In some cases, the agnogene itself has functional significance, even if it cannot express agnoprotein. Deletion of the nucleotides in this region has been associated with a variant JC virus capable of infecting cell types not normally targeted by this virus. This variant has been associated with a disease recently described from case reports called JC virus encephalopathy, distinct from progressive multifocal leukoencephalopathy (PML), which has long been associated with JC in immunocompromised individuals.

==Evolution==
Although agnoprotein is critical for proliferation in the polyomaviruses in which it occurs, its distribution among polyomaviruses whose genomes have been sequenced is patchy. It has been well studied in three viruses that infect mammalian hosts, including two human viruses – BK virus and JC virus – and the simian virus SV40; the BK, JC, and SV40 examples are by far the best-studied and have fairly high sequence conservation. Additional predicted agnogenes have been identified from the sequenced genomes of other polyomaviruses, and the predicted protein products vary considerably in length and have low sequence identity overall.
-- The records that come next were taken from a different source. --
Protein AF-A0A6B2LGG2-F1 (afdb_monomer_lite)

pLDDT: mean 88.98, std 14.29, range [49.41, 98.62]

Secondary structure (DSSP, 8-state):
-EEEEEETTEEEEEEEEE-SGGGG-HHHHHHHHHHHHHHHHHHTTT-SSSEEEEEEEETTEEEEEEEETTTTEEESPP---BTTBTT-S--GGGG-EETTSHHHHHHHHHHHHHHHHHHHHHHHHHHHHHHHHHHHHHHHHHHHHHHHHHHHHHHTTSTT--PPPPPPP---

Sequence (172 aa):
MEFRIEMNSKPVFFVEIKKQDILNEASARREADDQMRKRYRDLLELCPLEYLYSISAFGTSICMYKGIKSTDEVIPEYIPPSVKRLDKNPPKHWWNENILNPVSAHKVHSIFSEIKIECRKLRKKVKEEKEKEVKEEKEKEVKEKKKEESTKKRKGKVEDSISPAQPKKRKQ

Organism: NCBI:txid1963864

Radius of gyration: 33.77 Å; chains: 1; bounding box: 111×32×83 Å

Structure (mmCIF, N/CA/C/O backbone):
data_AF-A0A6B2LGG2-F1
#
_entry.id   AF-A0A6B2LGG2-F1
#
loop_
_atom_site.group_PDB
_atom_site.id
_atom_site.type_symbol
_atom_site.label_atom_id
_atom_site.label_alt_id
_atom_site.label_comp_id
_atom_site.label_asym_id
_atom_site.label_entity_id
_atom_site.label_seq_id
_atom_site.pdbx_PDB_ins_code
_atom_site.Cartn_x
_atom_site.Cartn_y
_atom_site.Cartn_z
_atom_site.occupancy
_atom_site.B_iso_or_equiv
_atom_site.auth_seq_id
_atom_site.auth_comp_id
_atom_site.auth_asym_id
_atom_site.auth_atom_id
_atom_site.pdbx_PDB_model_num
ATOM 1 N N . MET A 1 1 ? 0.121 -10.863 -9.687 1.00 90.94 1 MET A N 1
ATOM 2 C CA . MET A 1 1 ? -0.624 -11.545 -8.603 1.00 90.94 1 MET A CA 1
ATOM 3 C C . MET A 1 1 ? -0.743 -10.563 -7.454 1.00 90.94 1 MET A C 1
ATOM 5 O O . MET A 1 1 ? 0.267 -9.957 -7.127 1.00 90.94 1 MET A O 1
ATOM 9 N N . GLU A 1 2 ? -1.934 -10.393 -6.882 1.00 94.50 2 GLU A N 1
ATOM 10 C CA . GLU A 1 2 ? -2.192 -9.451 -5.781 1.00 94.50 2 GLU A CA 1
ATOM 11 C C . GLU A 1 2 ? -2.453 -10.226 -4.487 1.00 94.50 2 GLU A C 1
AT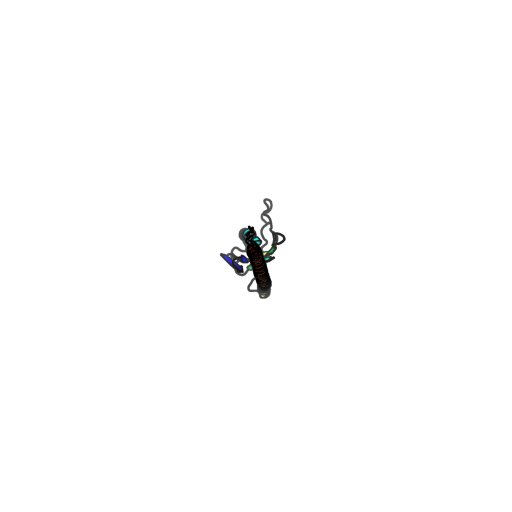OM 13 O O . GLU A 1 2 ? -3.192 -11.211 -4.500 1.00 94.50 2 GLU A O 1
ATOM 18 N N . PHE A 1 3 ? -1.904 -9.752 -3.371 1.00 97.06 3 PHE A N 1
ATOM 19 C CA . PHE A 1 3 ? -2.342 -10.151 -2.036 1.00 97.06 3 PHE A CA 1
ATOM 20 C C . PHE A 1 3 ? -2.695 -8.924 -1.211 1.00 97.06 3 PHE A C 1
ATOM 22 O O . PHE A 1 3 ? -2.069 -7.871 -1.334 1.00 97.06 3 PHE A O 1
ATOM 29 N N . ARG A 1 4 ? -3.670 -9.082 -0.321 1.00 97.06 4 ARG A N 1
ATOM 30 C CA . ARG A 1 4 ? -4.164 -8.017 0.544 1.00 97.06 4 ARG A CA 1
ATOM 31 C C . ARG A 1 4 ? -4.242 -8.497 1.980 1.00 97.06 4 ARG A C 1
ATOM 33 O O . ARG A 1 4 ? -4.582 -9.647 2.244 1.00 97.06 4 ARG A O 1
ATOM 40 N N . ILE A 1 5 ? -3.935 -7.594 2.899 1.00 97.81 5 ILE A N 1
ATOM 41 C CA . ILE A 1 5 ? -4.116 -7.790 4.331 1.00 97.81 5 ILE A CA 1
ATOM 42 C C . ILE A 1 5 ? -5.177 -6.807 4.789 1.00 97.81 5 ILE A C 1
ATOM 44 O O . ILE A 1 5 ? -5.126 -5.613 4.476 1.00 97.81 5 ILE A O 1
ATOM 48 N N . GLU A 1 6 ? -6.134 -7.326 5.546 1.00 97.62 6 GLU A N 1
ATOM 49 C CA . GLU A 1 6 ? -7.319 -6.590 5.949 1.00 97.62 6 GLU A CA 1
ATOM 50 C C . GLU A 1 6 ? -7.505 -6.614 7.465 1.00 97.62 6 GLU A C 1
ATOM 52 O O . GLU A 1 6 ? -7.171 -7.579 8.156 1.00 97.62 6 GLU A O 1
ATOM 57 N N . MET A 1 7 ? -8.089 -5.539 7.985 1.00 95.38 7 MET A N 1
ATOM 58 C CA . MET A 1 7 ? -8.603 -5.454 9.343 1.00 95.38 7 MET A CA 1
ATOM 59 C C . MET A 1 7 ? -10.095 -5.144 9.269 1.00 95.38 7 MET A C 1
ATOM 61 O O . MET A 1 7 ? -10.478 -4.070 8.815 1.00 95.38 7 MET A O 1
ATOM 65 N N . ASN A 1 8 ? -10.933 -6.065 9.755 1.00 93.12 8 ASN A N 1
ATOM 66 C CA . ASN A 1 8 ? -12.396 -5.946 9.707 1.00 93.12 8 ASN A CA 1
ATOM 67 C C . ASN A 1 8 ? -12.905 -5.658 8.277 1.00 93.12 8 ASN A C 1
ATOM 69 O O . ASN A 1 8 ? -13.677 -4.724 8.074 1.00 93.12 8 ASN A O 1
ATOM 73 N N . SER A 1 9 ? -12.402 -6.418 7.296 1.00 95.81 9 SER A N 1
ATOM 74 C CA . SER A 1 9 ? -12.718 -6.275 5.863 1.00 95.81 9 SER A CA 1
ATOM 75 C C . SER A 1 9 ? -12.320 -4.932 5.234 1.00 95.81 9 SER A C 1
ATOM 77 O O . SER A 1 9 ? -12.830 -4.559 4.181 1.00 95.81 9 SER A O 1
ATOM 79 N N . LYS A 1 10 ? -11.418 -4.179 5.878 1.00 97.25 10 LYS A N 1
ATOM 80 C CA . LYS A 1 10 ? -10.839 -2.945 5.336 1.00 97.25 10 LYS A CA 1
ATOM 81 C C . LYS A 1 10 ? -9.347 -3.137 5.057 1.00 97.25 10 LYS A C 1
ATOM 83 O O . LYS A 1 10 ? -8.655 -3.688 5.919 1.00 97.25 10 LYS A O 1
ATOM 88 N N . PRO A 1 11 ? -8.829 -2.689 3.901 1.00 98.00 11 PRO A N 1
ATOM 89 C CA . PRO A 1 11 ? -7.430 -2.879 3.533 1.00 98.00 11 PRO A CA 1
ATOM 90 C C . PRO A 1 11 ? -6.508 -2.118 4.488 1.00 98.00 11 PRO A C 1
ATOM 92 O O . PRO A 1 11 ? -6.762 -0.963 4.810 1.00 98.00 11 PRO A O 1
ATOM 95 N N . VAL A 1 12 ? -5.424 -2.756 4.925 1.00 98.25 12 VAL A N 1
ATOM 96 C CA . VAL A 1 12 ? -4.344 -2.096 5.689 1.00 98.25 12 VAL A CA 1
ATOM 97 C C . VAL A 1 12 ? -2.976 -2.265 5.031 1.00 98.25 12 VAL A C 1
ATOM 99 O O . VAL A 1 12 ? -2.040 -1.545 5.366 1.00 98.25 12 VAL A O 1
ATOM 102 N N . PHE A 1 13 ? -2.856 -3.211 4.096 1.00 98.62 13 PHE A N 1
ATOM 103 C CA . PHE A 1 13 ? -1.665 -3.435 3.287 1.00 98.62 13 PHE A CA 1
ATOM 104 C C . PHE A 1 13 ? -2.019 -4.234 2.028 1.00 98.62 13 PHE A C 1
ATOM 106 O O . PHE A 1 13 ? -2.936 -5.059 2.060 1.00 98.62 13 PHE A O 1
ATOM 113 N N . PHE A 1 14 ? -1.271 -4.050 0.942 1.00 98.56 14 PHE A N 1
ATOM 114 C CA . PHE A 1 14 ? -1.348 -4.927 -0.229 1.00 98.56 14 PHE A CA 1
ATOM 115 C C . PHE A 1 14 ? 0.013 -5.106 -0.911 1.00 98.56 14 PHE A C 1
ATOM 117 O O . PHE A 1 14 ? 0.934 -4.313 -0.723 1.00 98.56 14 PHE A O 1
ATOM 124 N N . VAL A 1 15 ? 0.155 -6.164 -1.703 1.00 98.38 15 VAL A N 1
ATOM 125 C CA . VAL A 1 15 ? 1.355 -6.441 -2.498 1.00 98.38 15 VAL A CA 1
ATOM 126 C C . VAL A 1 15 ? 0.970 -6.901 -3.898 1.00 98.38 15 VAL A C 1
ATOM 128 O O . VAL A 1 15 ? 0.070 -7.721 -4.062 1.00 98.38 15 VAL A O 1
ATOM 131 N N . GLU A 1 16 ? 1.671 -6.384 -4.901 1.00 98.31 16 GLU A N 1
ATOM 132 C CA . GLU A 1 16 ? 1.541 -6.779 -6.304 1.00 98.31 16 GLU A CA 1
ATOM 133 C C . GLU A 1 16 ? 2.846 -7.429 -6.769 1.00 98.31 16 GLU A C 1
ATOM 135 O O . GLU A 1 16 ? 3.912 -6.816 -6.736 1.00 98.31 16 GLU A O 1
ATOM 140 N N . ILE A 1 17 ? 2.763 -8.680 -7.216 1.00 98.00 17 ILE A N 1
ATOM 141 C CA . ILE A 1 17 ? 3.906 -9.504 -7.621 1.00 98.00 17 ILE A CA 1
ATOM 142 C C . ILE A 1 17 ? 3.892 -9.707 -9.134 1.00 98.00 17 ILE A C 1
ATOM 144 O O . ILE A 1 17 ? 2.873 -10.104 -9.719 1.00 98.00 17 ILE A O 1
ATOM 148 N N . LYS A 1 18 ? 5.053 -9.474 -9.742 1.00 97.44 18 LYS A N 1
ATOM 149 C CA . LYS A 1 18 ? 5.366 -9.627 -11.163 1.00 97.44 18 LYS A CA 1
ATOM 150 C C . LYS A 1 18 ? 6.558 -10.564 -11.341 1.00 97.44 18 LYS A C 1
ATOM 152 O O . LYS A 1 18 ? 7.303 -10.840 -10.396 1.00 97.44 18 LYS A O 1
ATOM 157 N N . LYS A 1 19 ? 6.728 -11.068 -12.565 1.00 97.06 19 LYS A N 1
ATOM 158 C CA . LYS A 1 19 ? 7.891 -11.887 -12.918 1.00 97.06 19 LYS A CA 1
ATOM 159 C C . LYS A 1 19 ? 9.167 -11.045 -12.839 1.00 97.06 19 LYS A C 1
ATOM 161 O O . LYS A 1 19 ? 9.131 -9.849 -13.102 1.00 97.06 19 LYS A O 1
ATOM 166 N N . GLN A 1 20 ? 10.279 -11.653 -12.434 1.00 95.75 20 GLN A N 1
ATOM 167 C CA . GLN A 1 20 ? 11.536 -10.934 -12.198 1.00 95.75 20 GLN A CA 1
ATOM 168 C C . GLN A 1 20 ? 12.289 -10.579 -13.489 1.00 95.75 20 GLN A C 1
ATOM 170 O O . GLN A 1 20 ? 12.963 -9.553 -13.545 1.00 95.75 20 GLN A O 1
ATOM 175 N N . ASP A 1 21 ? 12.172 -11.421 -14.513 1.00 96.62 21 ASP A N 1
ATOM 176 C CA . ASP A 1 21 ? 12.828 -11.296 -15.820 1.00 96.62 21 ASP A CA 1
ATOM 177 C C . ASP A 1 21 ? 12.509 -9.969 -16.527 1.00 96.62 21 ASP A C 1
ATOM 179 O O . ASP A 1 21 ? 13.402 -9.334 -17.087 1.00 96.62 21 ASP A O 1
ATOM 183 N N . ILE A 1 22 ? 11.273 -9.492 -16.396 1.00 96.81 22 ILE A N 1
ATOM 184 C CA . ILE A 1 22 ? 10.802 -8.248 -17.018 1.00 96.81 22 ILE A CA 1
ATOM 185 C C . ILE A 1 22 ? 11.189 -6.970 -16.248 1.00 96.81 22 ILE A C 1
ATOM 187 O O . ILE A 1 22 ? 10.881 -5.870 -16.697 1.00 96.81 22 ILE A O 1
ATOM 191 N N . LEU A 1 23 ? 11.893 -7.046 -15.107 1.00 96.81 23 LEU A N 1
ATOM 192 C CA . LEU A 1 23 ? 12.263 -5.849 -14.320 1.00 96.81 23 LEU A CA 1
ATOM 193 C C . LEU A 1 23 ? 13.118 -4.846 -15.115 1.00 96.81 23 LEU A C 1
ATOM 195 O O . LEU A 1 23 ? 13.063 -3.633 -14.882 1.00 96.81 23 LEU A O 1
ATOM 199 N N . ASN A 1 24 ? 13.941 -5.338 -16.044 1.00 96.06 24 ASN A N 1
ATOM 200 C CA . ASN A 1 24 ? 14.802 -4.484 -16.862 1.00 96.06 24 ASN A CA 1
ATOM 201 C C . ASN A 1 24 ? 14.014 -3.685 -17.910 1.00 96.06 24 ASN A C 1
ATOM 203 O O . ASN A 1 24 ? 14.477 -2.623 -18.336 1.00 96.06 24 ASN A O 1
ATOM 207 N N . GLU A 1 25 ? 12.797 -4.105 -18.243 1.00 95.56 25 GLU A N 1
ATOM 208 C CA . GLU A 1 25 ? 11.935 -3.440 -19.214 1.00 95.56 25 GLU A CA 1
ATOM 209 C C . GLU A 1 25 ? 11.303 -2.179 -18.609 1.00 95.56 25 GLU A C 1
ATOM 211 O O . GLU A 1 25 ? 10.687 -2.198 -17.541 1.00 95.56 25 GLU A O 1
ATOM 216 N N . ALA A 1 26 ? 11.474 -1.037 -19.278 1.00 93.69 26 ALA A N 1
ATOM 217 C CA . ALA A 1 26 ? 10.937 0.233 -18.790 1.00 93.69 26 ALA A CA 1
ATOM 218 C C . ALA A 1 26 ? 9.398 0.266 -18.803 1.00 93.69 26 ALA A C 1
ATOM 220 O O . ALA A 1 26 ? 8.799 0.823 -17.882 1.00 93.69 26 ALA A O 1
ATOM 221 N N . SER A 1 27 ? 8.778 -0.381 -19.796 1.00 93.44 27 SER A N 1
ATOM 222 C CA . SER A 1 27 ? 7.329 -0.593 -19.895 1.00 93.44 27 SER A CA 1
ATOM 223 C C . SER A 1 27 ? 6.790 -1.388 -18.707 1.00 93.44 27 SER A C 1
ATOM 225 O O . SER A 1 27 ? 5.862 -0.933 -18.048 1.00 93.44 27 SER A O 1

The distribution of agnoprotein among polyomaviruses has prompted speculation that there is little evolutionary selection pressure in favor of its presence. Among sequenced BK virus genomes, agnoprotein is the most variable viral protein in amino acid sequence. Differences in tissue tropism and in viral life cycle, particularly in viral exit from the host cell, have also been proposed as explanations for the presence or absence of agnoprotein in various human polyomaviruses.

==Avian polyomaviruses==
A gene occurs in avian polyomaviruses in a similar genomic position and was originally annotated as an agnogene, but it has no detectable sequence similarity to the mammalian examples. The protein product of this gene has been detected in the capsids of mature virions, leading to its reclassification as VP4 to reflect its distinct role as a structural protein. However, it is still often referred to as "avian agnoprotein 1a".